Potentially nothing, but it is all anecdotal. Where's the widespread or researched evidence of HFS (especially in its HFS+ or HFSX variants) being a slow and easily corruptible file system?

It's not like HFS is a rare and infrequently used file system – it's the primary filesystem for all Macs since System 3, for many iPods, and for all iOS devices.

The scaling limits present in HFS+ will rarely be hit by most users and, while not as resilient as more modern FSs, there are no inherent fatal design flaws with HFS that I'm aware of. Perhaps you've pushed HFS+ beyond its limits, or have usage patterns that trigger a rare fatal bug, but just claiming that something is true is not very productive either.

2 comments

I work at a computer repair shop while at school, and we have a 54% use of Mac vs Other computer at our school. I am going to tell you that 90% of Macs that come in require a complete format because the filesystem has been completely corrupted and that there is no hope of data retrieval. The only time this happens to any other operating systems harddrives when they come in is when they've been dropped down the stairs.
On many occasions, I tried to load some data set that would not fit in memory. Usually on accident. If I do that on Windows or Linux, the computer becomes slow, I cancel the operation, and everything is well again. Same with OS X and an SSD. On OS X with an HDD, the computer becomes completely unresponsive with no recovery beyond a forced reboot.

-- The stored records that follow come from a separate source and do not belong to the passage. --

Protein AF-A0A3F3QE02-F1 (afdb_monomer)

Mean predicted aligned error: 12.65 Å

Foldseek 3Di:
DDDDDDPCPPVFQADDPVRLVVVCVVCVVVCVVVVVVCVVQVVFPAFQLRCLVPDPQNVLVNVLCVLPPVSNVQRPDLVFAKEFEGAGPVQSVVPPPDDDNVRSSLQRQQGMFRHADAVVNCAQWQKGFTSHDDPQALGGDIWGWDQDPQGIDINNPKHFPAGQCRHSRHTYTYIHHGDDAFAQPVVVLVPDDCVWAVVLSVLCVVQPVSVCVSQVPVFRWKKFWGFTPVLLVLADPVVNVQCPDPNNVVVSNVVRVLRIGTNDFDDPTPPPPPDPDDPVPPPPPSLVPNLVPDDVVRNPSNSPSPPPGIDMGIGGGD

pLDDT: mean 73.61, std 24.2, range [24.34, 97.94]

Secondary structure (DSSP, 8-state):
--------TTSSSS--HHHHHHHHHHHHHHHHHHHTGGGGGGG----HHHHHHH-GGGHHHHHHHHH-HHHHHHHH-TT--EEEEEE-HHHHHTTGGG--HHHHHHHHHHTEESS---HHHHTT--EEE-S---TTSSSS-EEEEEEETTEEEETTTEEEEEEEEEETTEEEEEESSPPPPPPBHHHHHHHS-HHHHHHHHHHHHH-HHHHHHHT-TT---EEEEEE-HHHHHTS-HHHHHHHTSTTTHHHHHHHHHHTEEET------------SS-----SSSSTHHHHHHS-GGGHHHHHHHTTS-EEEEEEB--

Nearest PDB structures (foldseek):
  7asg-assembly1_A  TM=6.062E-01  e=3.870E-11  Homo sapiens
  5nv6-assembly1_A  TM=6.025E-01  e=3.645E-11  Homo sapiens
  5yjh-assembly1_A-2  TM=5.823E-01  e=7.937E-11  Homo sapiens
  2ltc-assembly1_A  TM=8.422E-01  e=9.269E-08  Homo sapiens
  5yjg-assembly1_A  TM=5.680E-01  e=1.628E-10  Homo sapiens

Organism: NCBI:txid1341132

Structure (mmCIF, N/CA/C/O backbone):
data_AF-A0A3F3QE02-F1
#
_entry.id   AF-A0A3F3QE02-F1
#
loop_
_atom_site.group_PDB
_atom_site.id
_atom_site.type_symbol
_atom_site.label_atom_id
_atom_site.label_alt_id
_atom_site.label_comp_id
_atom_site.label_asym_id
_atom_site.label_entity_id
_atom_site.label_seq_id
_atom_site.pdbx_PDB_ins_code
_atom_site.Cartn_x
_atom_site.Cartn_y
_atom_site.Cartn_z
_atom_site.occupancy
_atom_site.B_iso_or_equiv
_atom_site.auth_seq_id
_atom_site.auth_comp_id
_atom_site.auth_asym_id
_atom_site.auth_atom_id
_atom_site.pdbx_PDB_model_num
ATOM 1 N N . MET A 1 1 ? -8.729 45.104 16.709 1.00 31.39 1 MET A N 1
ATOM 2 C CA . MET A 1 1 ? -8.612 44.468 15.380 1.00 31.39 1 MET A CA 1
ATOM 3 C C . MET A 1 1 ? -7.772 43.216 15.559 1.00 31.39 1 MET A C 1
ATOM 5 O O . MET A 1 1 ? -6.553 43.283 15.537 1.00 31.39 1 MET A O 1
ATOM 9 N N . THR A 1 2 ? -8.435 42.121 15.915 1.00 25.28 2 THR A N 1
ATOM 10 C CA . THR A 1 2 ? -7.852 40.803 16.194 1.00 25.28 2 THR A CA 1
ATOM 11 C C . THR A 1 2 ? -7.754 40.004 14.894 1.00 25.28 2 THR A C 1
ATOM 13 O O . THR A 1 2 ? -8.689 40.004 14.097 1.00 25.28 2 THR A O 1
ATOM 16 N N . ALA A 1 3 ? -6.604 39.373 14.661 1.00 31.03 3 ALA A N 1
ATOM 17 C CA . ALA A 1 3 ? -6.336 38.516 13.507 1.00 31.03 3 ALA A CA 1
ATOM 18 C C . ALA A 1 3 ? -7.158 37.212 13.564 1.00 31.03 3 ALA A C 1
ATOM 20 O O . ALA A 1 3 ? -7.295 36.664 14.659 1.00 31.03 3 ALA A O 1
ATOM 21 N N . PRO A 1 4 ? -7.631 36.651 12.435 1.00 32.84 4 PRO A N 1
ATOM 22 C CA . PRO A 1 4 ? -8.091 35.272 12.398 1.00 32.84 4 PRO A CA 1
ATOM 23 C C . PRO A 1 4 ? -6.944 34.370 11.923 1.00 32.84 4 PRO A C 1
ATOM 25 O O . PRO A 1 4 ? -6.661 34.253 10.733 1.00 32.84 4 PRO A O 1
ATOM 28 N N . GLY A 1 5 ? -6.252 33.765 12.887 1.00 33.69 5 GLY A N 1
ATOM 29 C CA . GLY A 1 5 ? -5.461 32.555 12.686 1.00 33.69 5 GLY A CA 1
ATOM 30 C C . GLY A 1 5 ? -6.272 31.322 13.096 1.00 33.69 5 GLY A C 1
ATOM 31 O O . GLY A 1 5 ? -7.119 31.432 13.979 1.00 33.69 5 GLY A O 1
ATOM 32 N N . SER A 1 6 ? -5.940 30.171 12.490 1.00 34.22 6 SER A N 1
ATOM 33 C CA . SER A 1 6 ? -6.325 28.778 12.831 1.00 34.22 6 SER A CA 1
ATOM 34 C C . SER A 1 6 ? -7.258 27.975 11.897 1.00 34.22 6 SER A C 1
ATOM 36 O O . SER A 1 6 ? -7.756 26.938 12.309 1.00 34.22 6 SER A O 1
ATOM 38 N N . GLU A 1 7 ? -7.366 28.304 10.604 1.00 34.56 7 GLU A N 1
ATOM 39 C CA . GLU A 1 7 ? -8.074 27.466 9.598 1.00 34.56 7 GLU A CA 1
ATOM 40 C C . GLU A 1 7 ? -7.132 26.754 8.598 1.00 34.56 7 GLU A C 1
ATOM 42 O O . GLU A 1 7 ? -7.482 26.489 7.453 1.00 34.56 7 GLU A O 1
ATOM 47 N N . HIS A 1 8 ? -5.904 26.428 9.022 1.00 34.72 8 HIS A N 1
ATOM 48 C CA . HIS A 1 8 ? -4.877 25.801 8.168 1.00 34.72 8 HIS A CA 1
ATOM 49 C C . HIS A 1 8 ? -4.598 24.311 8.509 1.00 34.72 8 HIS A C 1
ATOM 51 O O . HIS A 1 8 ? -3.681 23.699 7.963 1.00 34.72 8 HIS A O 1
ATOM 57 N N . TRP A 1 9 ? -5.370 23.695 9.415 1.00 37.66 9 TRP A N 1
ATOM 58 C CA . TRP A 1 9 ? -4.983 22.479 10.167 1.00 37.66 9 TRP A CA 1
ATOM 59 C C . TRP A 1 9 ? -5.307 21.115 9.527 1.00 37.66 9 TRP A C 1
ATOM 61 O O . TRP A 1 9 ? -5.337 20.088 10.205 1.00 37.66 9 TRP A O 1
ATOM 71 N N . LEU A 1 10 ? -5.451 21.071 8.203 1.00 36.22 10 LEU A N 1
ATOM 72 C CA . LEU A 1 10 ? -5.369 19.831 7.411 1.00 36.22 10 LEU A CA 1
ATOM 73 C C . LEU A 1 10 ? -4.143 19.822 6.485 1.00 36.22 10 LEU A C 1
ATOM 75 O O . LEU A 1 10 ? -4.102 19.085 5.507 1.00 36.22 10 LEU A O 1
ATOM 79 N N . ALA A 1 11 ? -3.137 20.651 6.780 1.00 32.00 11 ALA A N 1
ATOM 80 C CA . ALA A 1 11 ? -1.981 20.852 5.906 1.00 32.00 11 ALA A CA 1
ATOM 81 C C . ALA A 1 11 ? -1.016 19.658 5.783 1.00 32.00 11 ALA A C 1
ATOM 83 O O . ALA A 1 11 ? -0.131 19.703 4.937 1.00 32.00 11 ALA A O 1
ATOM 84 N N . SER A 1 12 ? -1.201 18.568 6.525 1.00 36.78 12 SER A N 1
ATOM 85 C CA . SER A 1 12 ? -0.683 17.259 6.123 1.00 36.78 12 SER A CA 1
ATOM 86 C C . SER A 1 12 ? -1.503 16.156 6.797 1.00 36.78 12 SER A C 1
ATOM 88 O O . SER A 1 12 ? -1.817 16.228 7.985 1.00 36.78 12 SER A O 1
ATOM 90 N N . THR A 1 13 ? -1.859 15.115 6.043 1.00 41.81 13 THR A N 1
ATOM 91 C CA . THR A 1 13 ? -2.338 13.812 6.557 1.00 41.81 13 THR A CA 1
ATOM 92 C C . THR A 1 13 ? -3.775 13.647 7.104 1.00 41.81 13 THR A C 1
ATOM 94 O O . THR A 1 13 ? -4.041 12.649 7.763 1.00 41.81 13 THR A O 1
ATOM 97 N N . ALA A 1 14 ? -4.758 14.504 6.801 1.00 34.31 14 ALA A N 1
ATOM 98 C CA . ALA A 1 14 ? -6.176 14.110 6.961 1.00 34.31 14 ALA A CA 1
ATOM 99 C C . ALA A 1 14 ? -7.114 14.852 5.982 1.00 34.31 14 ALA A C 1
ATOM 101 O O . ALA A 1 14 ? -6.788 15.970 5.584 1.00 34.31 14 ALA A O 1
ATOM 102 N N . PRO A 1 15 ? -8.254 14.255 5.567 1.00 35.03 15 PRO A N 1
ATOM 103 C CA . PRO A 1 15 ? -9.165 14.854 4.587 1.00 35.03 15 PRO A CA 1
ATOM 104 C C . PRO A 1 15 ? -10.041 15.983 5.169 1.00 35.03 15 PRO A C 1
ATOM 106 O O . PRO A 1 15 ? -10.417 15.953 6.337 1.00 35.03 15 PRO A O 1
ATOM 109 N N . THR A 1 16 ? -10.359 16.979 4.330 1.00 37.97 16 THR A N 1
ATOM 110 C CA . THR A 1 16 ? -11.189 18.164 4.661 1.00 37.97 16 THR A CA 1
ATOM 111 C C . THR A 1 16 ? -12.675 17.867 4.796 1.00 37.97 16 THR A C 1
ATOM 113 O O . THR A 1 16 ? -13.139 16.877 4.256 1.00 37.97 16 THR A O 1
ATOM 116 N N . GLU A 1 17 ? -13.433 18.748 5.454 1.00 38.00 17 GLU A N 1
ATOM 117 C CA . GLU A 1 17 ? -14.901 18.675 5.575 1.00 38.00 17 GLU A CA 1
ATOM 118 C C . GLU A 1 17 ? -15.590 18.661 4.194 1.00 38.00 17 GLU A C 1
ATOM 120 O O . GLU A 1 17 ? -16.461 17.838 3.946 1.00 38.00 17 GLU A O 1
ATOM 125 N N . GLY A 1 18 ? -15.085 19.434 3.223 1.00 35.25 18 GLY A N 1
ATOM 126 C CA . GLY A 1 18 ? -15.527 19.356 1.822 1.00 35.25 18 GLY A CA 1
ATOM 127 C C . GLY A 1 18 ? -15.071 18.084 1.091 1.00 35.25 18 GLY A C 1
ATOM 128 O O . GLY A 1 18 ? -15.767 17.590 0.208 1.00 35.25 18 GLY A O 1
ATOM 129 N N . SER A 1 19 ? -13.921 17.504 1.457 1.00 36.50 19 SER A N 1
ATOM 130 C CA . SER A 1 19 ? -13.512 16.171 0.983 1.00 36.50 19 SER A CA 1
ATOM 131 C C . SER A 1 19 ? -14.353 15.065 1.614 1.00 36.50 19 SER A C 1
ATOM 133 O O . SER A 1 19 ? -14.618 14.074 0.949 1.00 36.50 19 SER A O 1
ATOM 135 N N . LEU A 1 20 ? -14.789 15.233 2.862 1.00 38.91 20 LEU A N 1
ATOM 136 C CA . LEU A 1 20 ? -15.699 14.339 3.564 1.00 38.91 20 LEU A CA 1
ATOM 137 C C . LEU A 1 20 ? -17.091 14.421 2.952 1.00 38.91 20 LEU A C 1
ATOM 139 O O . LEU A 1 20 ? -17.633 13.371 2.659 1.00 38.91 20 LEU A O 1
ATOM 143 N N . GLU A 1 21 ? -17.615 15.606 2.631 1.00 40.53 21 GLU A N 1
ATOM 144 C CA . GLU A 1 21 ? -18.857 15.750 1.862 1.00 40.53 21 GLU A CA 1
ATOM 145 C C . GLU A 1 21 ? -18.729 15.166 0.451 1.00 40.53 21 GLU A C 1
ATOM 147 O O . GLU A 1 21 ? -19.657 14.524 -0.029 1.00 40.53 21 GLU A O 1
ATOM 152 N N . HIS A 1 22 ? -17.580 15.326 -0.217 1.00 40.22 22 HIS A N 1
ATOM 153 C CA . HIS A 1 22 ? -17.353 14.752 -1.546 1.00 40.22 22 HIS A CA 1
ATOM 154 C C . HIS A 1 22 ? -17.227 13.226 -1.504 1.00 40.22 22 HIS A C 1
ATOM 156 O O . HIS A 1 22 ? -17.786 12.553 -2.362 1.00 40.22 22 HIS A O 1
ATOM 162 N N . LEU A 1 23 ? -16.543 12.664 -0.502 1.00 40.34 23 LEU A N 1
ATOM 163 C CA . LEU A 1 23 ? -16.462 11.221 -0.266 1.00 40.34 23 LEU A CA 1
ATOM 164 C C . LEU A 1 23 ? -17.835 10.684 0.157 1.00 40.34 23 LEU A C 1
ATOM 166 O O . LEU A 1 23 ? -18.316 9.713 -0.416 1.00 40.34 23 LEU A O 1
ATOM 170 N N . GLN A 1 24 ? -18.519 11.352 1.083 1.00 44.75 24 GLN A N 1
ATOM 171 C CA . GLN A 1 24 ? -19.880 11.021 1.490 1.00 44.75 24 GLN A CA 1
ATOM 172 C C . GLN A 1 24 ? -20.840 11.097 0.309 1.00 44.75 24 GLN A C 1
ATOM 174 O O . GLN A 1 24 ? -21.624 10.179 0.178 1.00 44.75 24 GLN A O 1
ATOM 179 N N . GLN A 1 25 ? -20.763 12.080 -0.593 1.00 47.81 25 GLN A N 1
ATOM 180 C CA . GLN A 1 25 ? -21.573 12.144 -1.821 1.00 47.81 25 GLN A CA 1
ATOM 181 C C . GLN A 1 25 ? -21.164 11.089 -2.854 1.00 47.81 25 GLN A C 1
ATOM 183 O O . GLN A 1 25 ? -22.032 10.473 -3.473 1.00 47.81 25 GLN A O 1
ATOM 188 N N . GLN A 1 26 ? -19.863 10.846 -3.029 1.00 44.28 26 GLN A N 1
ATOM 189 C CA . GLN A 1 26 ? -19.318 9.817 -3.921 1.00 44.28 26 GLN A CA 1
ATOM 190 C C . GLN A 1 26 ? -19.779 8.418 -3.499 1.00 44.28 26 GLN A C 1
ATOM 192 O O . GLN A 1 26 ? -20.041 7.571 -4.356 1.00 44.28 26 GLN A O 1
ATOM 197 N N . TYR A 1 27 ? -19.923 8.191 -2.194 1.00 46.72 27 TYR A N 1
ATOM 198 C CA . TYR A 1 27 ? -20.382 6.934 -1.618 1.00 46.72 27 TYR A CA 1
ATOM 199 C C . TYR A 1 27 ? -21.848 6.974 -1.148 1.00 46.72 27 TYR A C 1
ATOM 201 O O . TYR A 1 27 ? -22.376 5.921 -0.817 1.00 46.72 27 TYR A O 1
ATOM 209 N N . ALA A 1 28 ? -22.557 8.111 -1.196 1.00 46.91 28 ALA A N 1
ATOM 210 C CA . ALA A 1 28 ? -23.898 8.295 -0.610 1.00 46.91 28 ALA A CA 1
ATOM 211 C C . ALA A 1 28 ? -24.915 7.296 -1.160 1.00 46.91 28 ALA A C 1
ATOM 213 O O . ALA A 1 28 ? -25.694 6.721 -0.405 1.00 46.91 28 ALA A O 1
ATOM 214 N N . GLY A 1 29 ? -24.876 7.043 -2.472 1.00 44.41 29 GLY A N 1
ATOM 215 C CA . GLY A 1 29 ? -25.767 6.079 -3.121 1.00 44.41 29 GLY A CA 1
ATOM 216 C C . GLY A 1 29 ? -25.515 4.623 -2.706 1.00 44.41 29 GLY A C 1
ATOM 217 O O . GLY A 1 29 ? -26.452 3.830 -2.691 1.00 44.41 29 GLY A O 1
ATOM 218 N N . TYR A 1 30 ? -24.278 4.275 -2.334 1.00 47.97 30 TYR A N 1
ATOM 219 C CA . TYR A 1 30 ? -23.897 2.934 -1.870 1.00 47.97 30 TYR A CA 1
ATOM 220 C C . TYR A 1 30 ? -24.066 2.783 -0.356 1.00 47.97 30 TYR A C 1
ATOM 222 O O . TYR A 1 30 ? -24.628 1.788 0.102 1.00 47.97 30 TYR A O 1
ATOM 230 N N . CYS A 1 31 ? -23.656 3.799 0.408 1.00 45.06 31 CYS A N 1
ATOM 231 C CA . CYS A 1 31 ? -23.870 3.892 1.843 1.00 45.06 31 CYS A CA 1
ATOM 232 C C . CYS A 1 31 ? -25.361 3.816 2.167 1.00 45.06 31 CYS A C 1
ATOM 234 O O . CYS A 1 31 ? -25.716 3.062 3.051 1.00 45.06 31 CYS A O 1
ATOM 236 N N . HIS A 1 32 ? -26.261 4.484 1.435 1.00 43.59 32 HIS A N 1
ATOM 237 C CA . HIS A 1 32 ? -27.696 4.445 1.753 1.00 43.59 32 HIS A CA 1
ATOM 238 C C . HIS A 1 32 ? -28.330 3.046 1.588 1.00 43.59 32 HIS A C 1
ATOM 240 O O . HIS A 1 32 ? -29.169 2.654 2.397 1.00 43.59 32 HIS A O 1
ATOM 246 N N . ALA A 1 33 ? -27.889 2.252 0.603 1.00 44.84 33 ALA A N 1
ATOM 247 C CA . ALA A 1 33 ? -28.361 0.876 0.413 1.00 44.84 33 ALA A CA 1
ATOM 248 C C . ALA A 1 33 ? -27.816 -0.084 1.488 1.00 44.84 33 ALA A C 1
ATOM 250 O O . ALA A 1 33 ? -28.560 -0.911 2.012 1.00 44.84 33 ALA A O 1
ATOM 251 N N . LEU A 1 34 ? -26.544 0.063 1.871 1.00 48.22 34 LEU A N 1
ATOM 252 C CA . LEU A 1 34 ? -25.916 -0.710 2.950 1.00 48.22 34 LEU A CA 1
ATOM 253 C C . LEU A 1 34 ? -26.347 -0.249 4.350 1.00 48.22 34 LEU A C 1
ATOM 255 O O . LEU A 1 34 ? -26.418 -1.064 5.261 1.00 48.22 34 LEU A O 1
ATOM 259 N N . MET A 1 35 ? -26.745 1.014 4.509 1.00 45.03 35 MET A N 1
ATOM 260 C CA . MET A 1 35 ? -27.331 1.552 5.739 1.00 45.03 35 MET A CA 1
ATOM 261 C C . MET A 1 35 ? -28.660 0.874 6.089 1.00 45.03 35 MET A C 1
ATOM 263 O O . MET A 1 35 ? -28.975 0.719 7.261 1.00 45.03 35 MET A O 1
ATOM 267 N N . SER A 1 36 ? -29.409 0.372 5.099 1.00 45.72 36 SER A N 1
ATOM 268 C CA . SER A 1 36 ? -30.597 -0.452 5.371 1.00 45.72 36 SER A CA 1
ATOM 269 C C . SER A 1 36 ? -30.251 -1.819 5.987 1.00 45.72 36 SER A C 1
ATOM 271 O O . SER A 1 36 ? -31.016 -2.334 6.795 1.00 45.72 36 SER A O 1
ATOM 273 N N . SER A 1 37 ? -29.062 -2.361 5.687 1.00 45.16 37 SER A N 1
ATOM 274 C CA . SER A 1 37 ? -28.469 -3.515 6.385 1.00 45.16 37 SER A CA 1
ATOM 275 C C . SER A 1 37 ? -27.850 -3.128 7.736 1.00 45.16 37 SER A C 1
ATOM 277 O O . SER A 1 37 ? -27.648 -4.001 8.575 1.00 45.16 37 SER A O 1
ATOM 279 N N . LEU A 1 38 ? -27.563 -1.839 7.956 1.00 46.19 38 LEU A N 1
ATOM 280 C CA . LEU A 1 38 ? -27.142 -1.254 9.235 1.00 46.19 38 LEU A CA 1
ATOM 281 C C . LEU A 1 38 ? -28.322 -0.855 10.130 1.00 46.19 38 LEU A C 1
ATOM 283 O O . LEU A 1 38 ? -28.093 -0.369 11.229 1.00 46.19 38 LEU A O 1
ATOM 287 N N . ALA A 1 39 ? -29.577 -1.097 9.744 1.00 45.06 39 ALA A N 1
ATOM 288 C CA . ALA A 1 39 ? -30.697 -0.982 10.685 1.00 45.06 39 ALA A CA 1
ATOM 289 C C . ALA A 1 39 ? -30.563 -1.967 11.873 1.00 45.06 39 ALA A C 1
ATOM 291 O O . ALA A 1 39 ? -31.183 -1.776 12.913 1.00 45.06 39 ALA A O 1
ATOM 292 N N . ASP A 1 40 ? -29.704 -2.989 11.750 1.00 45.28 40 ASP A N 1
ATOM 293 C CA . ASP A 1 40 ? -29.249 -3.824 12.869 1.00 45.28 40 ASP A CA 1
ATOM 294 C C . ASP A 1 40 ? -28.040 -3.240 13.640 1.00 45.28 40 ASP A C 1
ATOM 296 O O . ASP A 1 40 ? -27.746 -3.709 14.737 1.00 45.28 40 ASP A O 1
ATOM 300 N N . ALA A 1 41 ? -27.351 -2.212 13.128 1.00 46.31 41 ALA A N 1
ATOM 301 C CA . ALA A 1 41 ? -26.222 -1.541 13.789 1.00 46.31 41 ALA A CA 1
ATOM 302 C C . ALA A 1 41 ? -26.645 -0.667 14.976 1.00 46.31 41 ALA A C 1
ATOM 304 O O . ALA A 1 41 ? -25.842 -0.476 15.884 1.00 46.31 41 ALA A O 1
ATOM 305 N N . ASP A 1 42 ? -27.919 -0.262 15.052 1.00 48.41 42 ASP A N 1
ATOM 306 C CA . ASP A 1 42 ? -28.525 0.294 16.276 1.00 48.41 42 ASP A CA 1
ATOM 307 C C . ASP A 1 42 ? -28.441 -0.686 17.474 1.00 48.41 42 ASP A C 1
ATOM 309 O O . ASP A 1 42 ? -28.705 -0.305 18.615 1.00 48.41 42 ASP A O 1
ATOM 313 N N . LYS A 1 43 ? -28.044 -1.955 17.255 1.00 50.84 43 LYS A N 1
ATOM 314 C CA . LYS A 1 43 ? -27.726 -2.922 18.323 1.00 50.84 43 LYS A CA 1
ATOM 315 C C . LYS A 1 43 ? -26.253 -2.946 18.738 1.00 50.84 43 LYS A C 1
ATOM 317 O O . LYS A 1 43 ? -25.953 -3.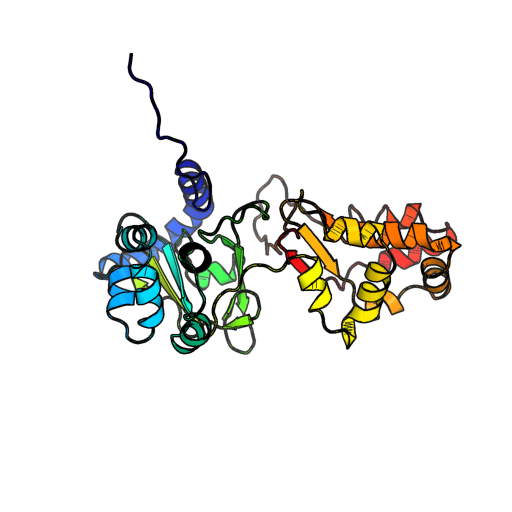498 19.798 1.00 50.84 43 LYS A O 1
ATOM 322 N N . ALA A 1 44 ? -25.326 -2.403 17.950 1.00 59.72 44 ALA A N 1
ATOM 323 C CA . ALA A 1 44 ? -23.914 -2.382 18.314 1.00 59.72 44 ALA A CA 1
ATOM 324 C C . ALA A 1 44 ? -23.667 -1.231 19.300 1.00 59.72 44 ALA A C 1
ATOM 326 O O . ALA A 1 44 ? -23.515 -0.083 18.910 1.00 59.72 44 ALA A O 1
ATOM 327 N N . GLN A 1 45 ? -23.638 -1.540 20.598 1.00 73.19 45 GLN A N 1
ATOM 328 C CA . GLN A 1 45 ? -23.432 -0.544 21.663 1.00 73.19 45 GLN A CA 1
ATOM 329 C C . GLN A 1 45 ? -21.968 -0.123 21.853 1.00 73.19 45 GLN A C 1
ATOM 331 O O . GLN A 1 45 ? -21.680 0.708 22.706 1.00 73.19 45 GLN A O 1
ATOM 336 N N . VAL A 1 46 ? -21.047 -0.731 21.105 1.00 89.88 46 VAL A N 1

This happened particularly frequently with virtual machines and/or Matlab, both of which can very easily exhaust any amount of memory. But maybe no one else is doing stuff like that.

> This happened particularly frequently with virtual machines and/or Matlab, both of which can very easily exhaust any amount of memory. But maybe no one else is doing stuff like that.

I used to do a lot of heavy VM work on OSX - and back in the early days of VMWare Fusion v1 and later. I have never had the OS become unstable due to a storage bottleneck/thrashing.

Not that OSX is unbreakable, but it's been a whole lot better/more stable than my experience with Windows. At least on the Mac, a large chunk of the drivers are supported by the folks who wrote the OS.